L'étude montre que les séquences d'intubation et d'extubation trachéales réalisées au bloc opératoire ne peuvent pas être considérées comme des procédures à risque d'aérosolisation, si l'on se réfère à la définition du Public Health England3.
Aucune recherche ne montrant que le risque de transmission d'un virus est corrélé à la concentration de particules aérosolisées, cette étude ne permet donc pas de quantifier le risque de transmission du patient à l'anesthésiste lors de ces procédures.
La méthodologie de mesure utilisée dans cette étude pourrait cependant aider à établir dans le futur des recommandations précises concernant les dispositifs de protection personnels utilisés lors des procédures d'intubation et d'extubation.
Ce travail de recherche nous incite enfin à penser qu'il faut probablement se placer derrière la tête du patient lors de l'extubation, pour diminuer le risque d'exposition aux particules aérosolisées.

Bibliographie

  1. Brown J, Gregson FKA, Shrimpton A, Cook TM, Bzdek BR, Reid JP, Pickering AE. A quantitative evaluation of aerosol generation during tracheal intubation and extubation.

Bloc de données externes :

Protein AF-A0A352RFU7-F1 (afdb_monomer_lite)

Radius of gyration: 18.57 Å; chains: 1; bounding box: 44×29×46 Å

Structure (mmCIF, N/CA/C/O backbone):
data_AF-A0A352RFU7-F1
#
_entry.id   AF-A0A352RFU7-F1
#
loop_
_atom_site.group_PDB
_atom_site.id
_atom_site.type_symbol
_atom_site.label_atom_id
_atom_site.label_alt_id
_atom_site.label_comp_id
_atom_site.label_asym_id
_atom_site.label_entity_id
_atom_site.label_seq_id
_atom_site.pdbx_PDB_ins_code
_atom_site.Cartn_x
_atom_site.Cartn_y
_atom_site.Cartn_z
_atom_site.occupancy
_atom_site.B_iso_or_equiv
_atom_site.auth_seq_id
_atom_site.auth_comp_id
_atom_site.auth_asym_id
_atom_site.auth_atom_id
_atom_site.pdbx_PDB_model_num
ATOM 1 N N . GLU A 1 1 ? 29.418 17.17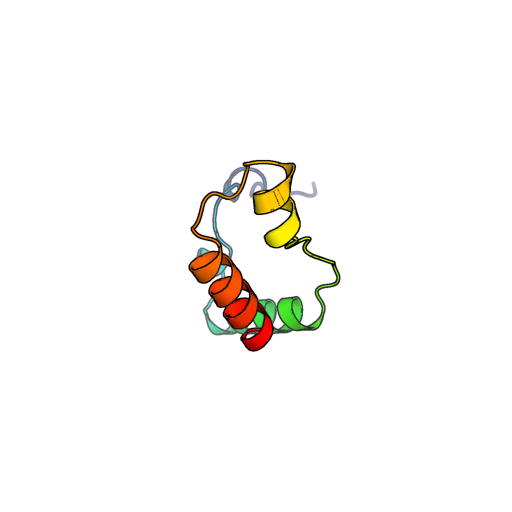9 -16.107 1.00 46.22 1 GLU A N 1
ATOM 2 C CA . GLU A 1 1 ? 28.635 16.678 -17.254 1.00 46.22 1 GLU A CA 1
ATOM 3 C C . GLU A 1 1 ? 27.933 15.367 -16.892 1.00 46.22 1 GL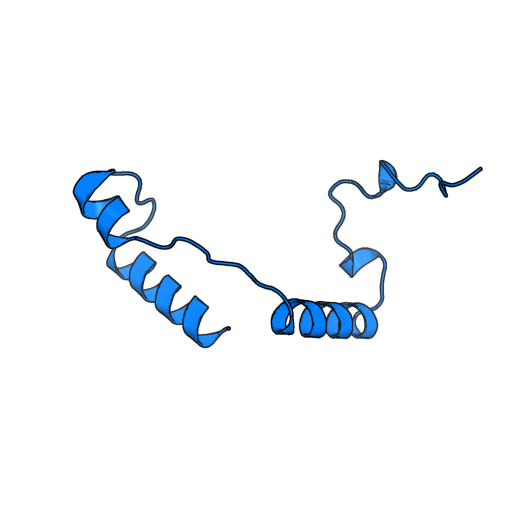U A C 1
ATOM 5 O O . GLU A 1 1 ? 28.345 14.327 -17.367 1.00 46.22 1 GLU A O 1
ATOM 10 N N . ASN A 1 2 ? 26.951 15.364 -15.982 1.00 57.41 2 ASN A N 1
ATOM 11 C CA . ASN A 1 2 ? 26.320 14.099 -15.549 1.00 57.41 2 ASN A CA 1
ATOM 12 C C . ASN A 1 2 ? 24.865 14.255 -15.071 1.00 57.41 2 ASN A C 1
ATOM 14 O O . ASN A 1 2 ? 24.381 13.450 -14.284 1.00 57.41 2 ASN A O 1
ATOM 18 N N . HIS A 1 3 ? 24.154 15.287 -15.525 1.00 62.53 3 HIS A N 1
ATOM 19 C CA . HIS A 1 3 ? 22.701 15.313 -15.397 1.00 62.53 3 HIS A CA 1
ATOM 20 C C . HIS A 1 3 ? 22.098 15.923 -16.662 1.00 62.53 3 HIS A C 1
ATOM 22 O O . HIS A 1 3 ? 22.576 16.932 -17.176 1.00 62.53 3 HIS A O 1
ATOM 28 N N . ASP A 1 4 ? 21.051 15.285 -17.151 1.00 70.81 4 ASP A N 1
ATOM 29 C CA . ASP A 1 4 ? 20.241 15.586 -18.332 1.00 70.81 4 ASP A CA 1
ATOM 30 C C . ASP A 1 4 ? 19.237 16.736 -18.106 1.00 70.81 4 ASP A C 1
ATOM 32 O O . ASP A 1 4 ? 18.331 16.949 -18.901 1.00 70.81 4 ASP A O 1
ATOM 36 N N . GLY A 1 5 ? 19.402 17.514 -17.029 1.00 65.81 5 GLY A N 1
ATOM 37 C CA . GLY A 1 5 ? 18.570 18.689 -16.725 1.00 65.81 5 GLY A CA 1
ATOM 38 C C . GLY A 1 5 ? 17.184 18.389 -16.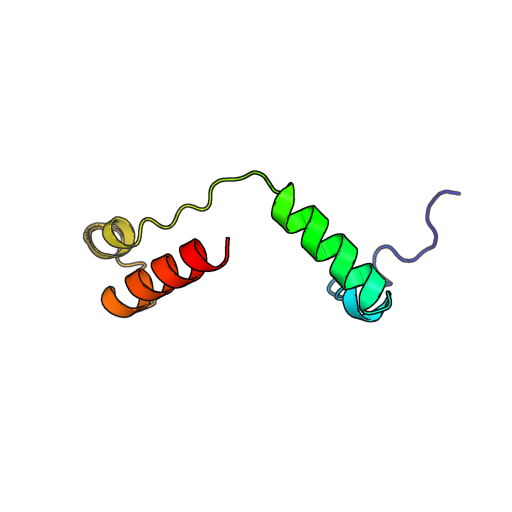133 1.00 65.81 5 GLY A C 1
ATOM 39 O O . GLY A 1 5 ? 16.562 19.294 -15.588 1.00 65.81 5 GLY A O 1
ATOM 40 N N . LEU A 1 6 ? 16.745 17.128 -16.121 1.00 72.06 6 LEU A N 1
ATOM 41 C CA . LEU A 1 6 ? 15.375 16.724 -15.761 1.00 72.06 6 LEU A CA 1
ATOM 42 C C . LEU A 1 6 ? 15.062 16.716 -14.250 1.00 72.06 6 LEU A C 1
ATOM 44 O O . LEU A 1 6 ? 13.921 16.491 -13.847 1.00 72.06 6 LEU A O 1
ATOM 48 N N . GLY A 1 7 ? 16.057 16.945 -13.387 1.00 67.25 7 GLY A N 1
ATOM 49 C CA . GLY A 1 7 ? 15.964 16.650 -11.950 1.00 67.25 7 GLY A CA 1
ATOM 50 C C . GLY A 1 7 ? 14.852 17.389 -11.193 1.00 67.25 7 GLY A C 1
ATOM 51 O O . GLY A 1 7 ? 14.167 16.782 -10.374 1.00 67.25 7 GLY A O 1
ATOM 52 N N . LEU A 1 8 ? 14.647 18.682 -11.467 1.00 77.19 8 LEU A N 1
ATOM 53 C CA . LEU A 1 8 ? 13.533 19.448 -10.884 1.00 77.19 8 LEU A CA 1
ATOM 54 C C . LEU A 1 8 ? 12.282 19.435 -11.768 1.00 77.19 8 LEU A C 1
ATOM 56 O O . LEU A 1 8 ? 11.183 19.602 -11.249 1.00 77.19 8 LEU A O 1
ATOM 60 N N . GLU A 1 9 ? 12.429 19.219 -13.076 1.00 76.94 9 GLU A N 1
ATOM 61 C CA . GLU A 1 9 ? 11.305 19.223 -14.023 1.00 76.94 9 GLU A CA 1
ATOM 62 C C . GLU A 1 9 ? 10.336 18.058 -13.789 1.00 76.94 9 GLU A C 1
ATOM 64 O O . GLU A 1 9 ? 9.139 18.196 -14.026 1.00 76.94 9 GLU A O 1
ATOM 69 N N . LEU A 1 10 ? 10.831 16.927 -13.277 1.00 79.44 10 LEU A N 1
ATOM 70 C CA . LEU A 1 10 ? 10.019 15.741 -12.989 1.00 79.44 10 LEU A CA 1
ATOM 71 C C . LEU A 1 10 ? 9.511 15.675 -11.540 1.00 79.44 10 LEU A C 1
ATOM 73 O O . LEU A 1 10 ? 8.800 14.734 -11.174 1.00 79.44 10 LEU A O 1
ATOM 77 N N . LEU A 1 11 ? 9.850 16.657 -10.698 1.00 83.38 11 LEU A N 1
ATOM 78 C CA . LEU A 1 11 ? 9.471 16.649 -9.288 1.00 83.38 11 LEU A CA 1
ATOM 79 C C . LEU A 1 11 ? 7.943 16.738 -9.136 1.00 83.38 11 LEU A C 1
ATOM 81 O O . LEU A 1 11 ? 7.312 17.710 -9.539 1.00 83.38 11 LEU A O 1
ATOM 85 N N . GLY A 1 12 ? 7.346 15.713 -8.525 1.00 84.50 12 GLY A N 1
ATOM 86 C CA . GLY A 1 12 ? 5.896 15.624 -8.320 1.00 84.50 12 GLY A CA 1
ATOM 87 C C . GLY A 1 12 ? 5.112 15.074 -9.516 1.00 84.50 12 GLY A C 1
ATOM 88 O O . GLY A 1 12 ? 3.891 14.936 -9.424 1.00 84.50 12 GLY A O 1
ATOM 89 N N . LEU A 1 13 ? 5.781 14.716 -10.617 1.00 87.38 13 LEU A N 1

Anaesthesia 2020.
  2. Cook TM. Personal protective equipment during the coronavirus disease (COVID) 2019 pandemic – a narrative review. Anaesthesia 2020; 75: 920– 7.
  3. Public Health England. Infection control precautions to minimise transmission of acute respiratory tract infections in healthcare settings. 2016.
  4. Tran K, Cimon K, Severn M, Pessoa‐Silva CL, Conly J. Aerosol generating procedures and risk of transmission of acute respiratory infections to healthcare workers: a systematic review. PLoS One 2012; 7: e35797.
  5. Davies A, Thomson G, Walker J, Bennett A. A review of the risks and disease transmission associated with aerosol generating medical procedures. Journal of Infection Prevention 2009; 10: 122– 6.
  6. Thompson KA, Pappachan JV, Bennett AM, et al. Influenza aerosols in UK hospitals during the H1N1 (2009) pandemic – the risk of aerosol generation during medical procedures. PLoS One 2013; 8: e56278.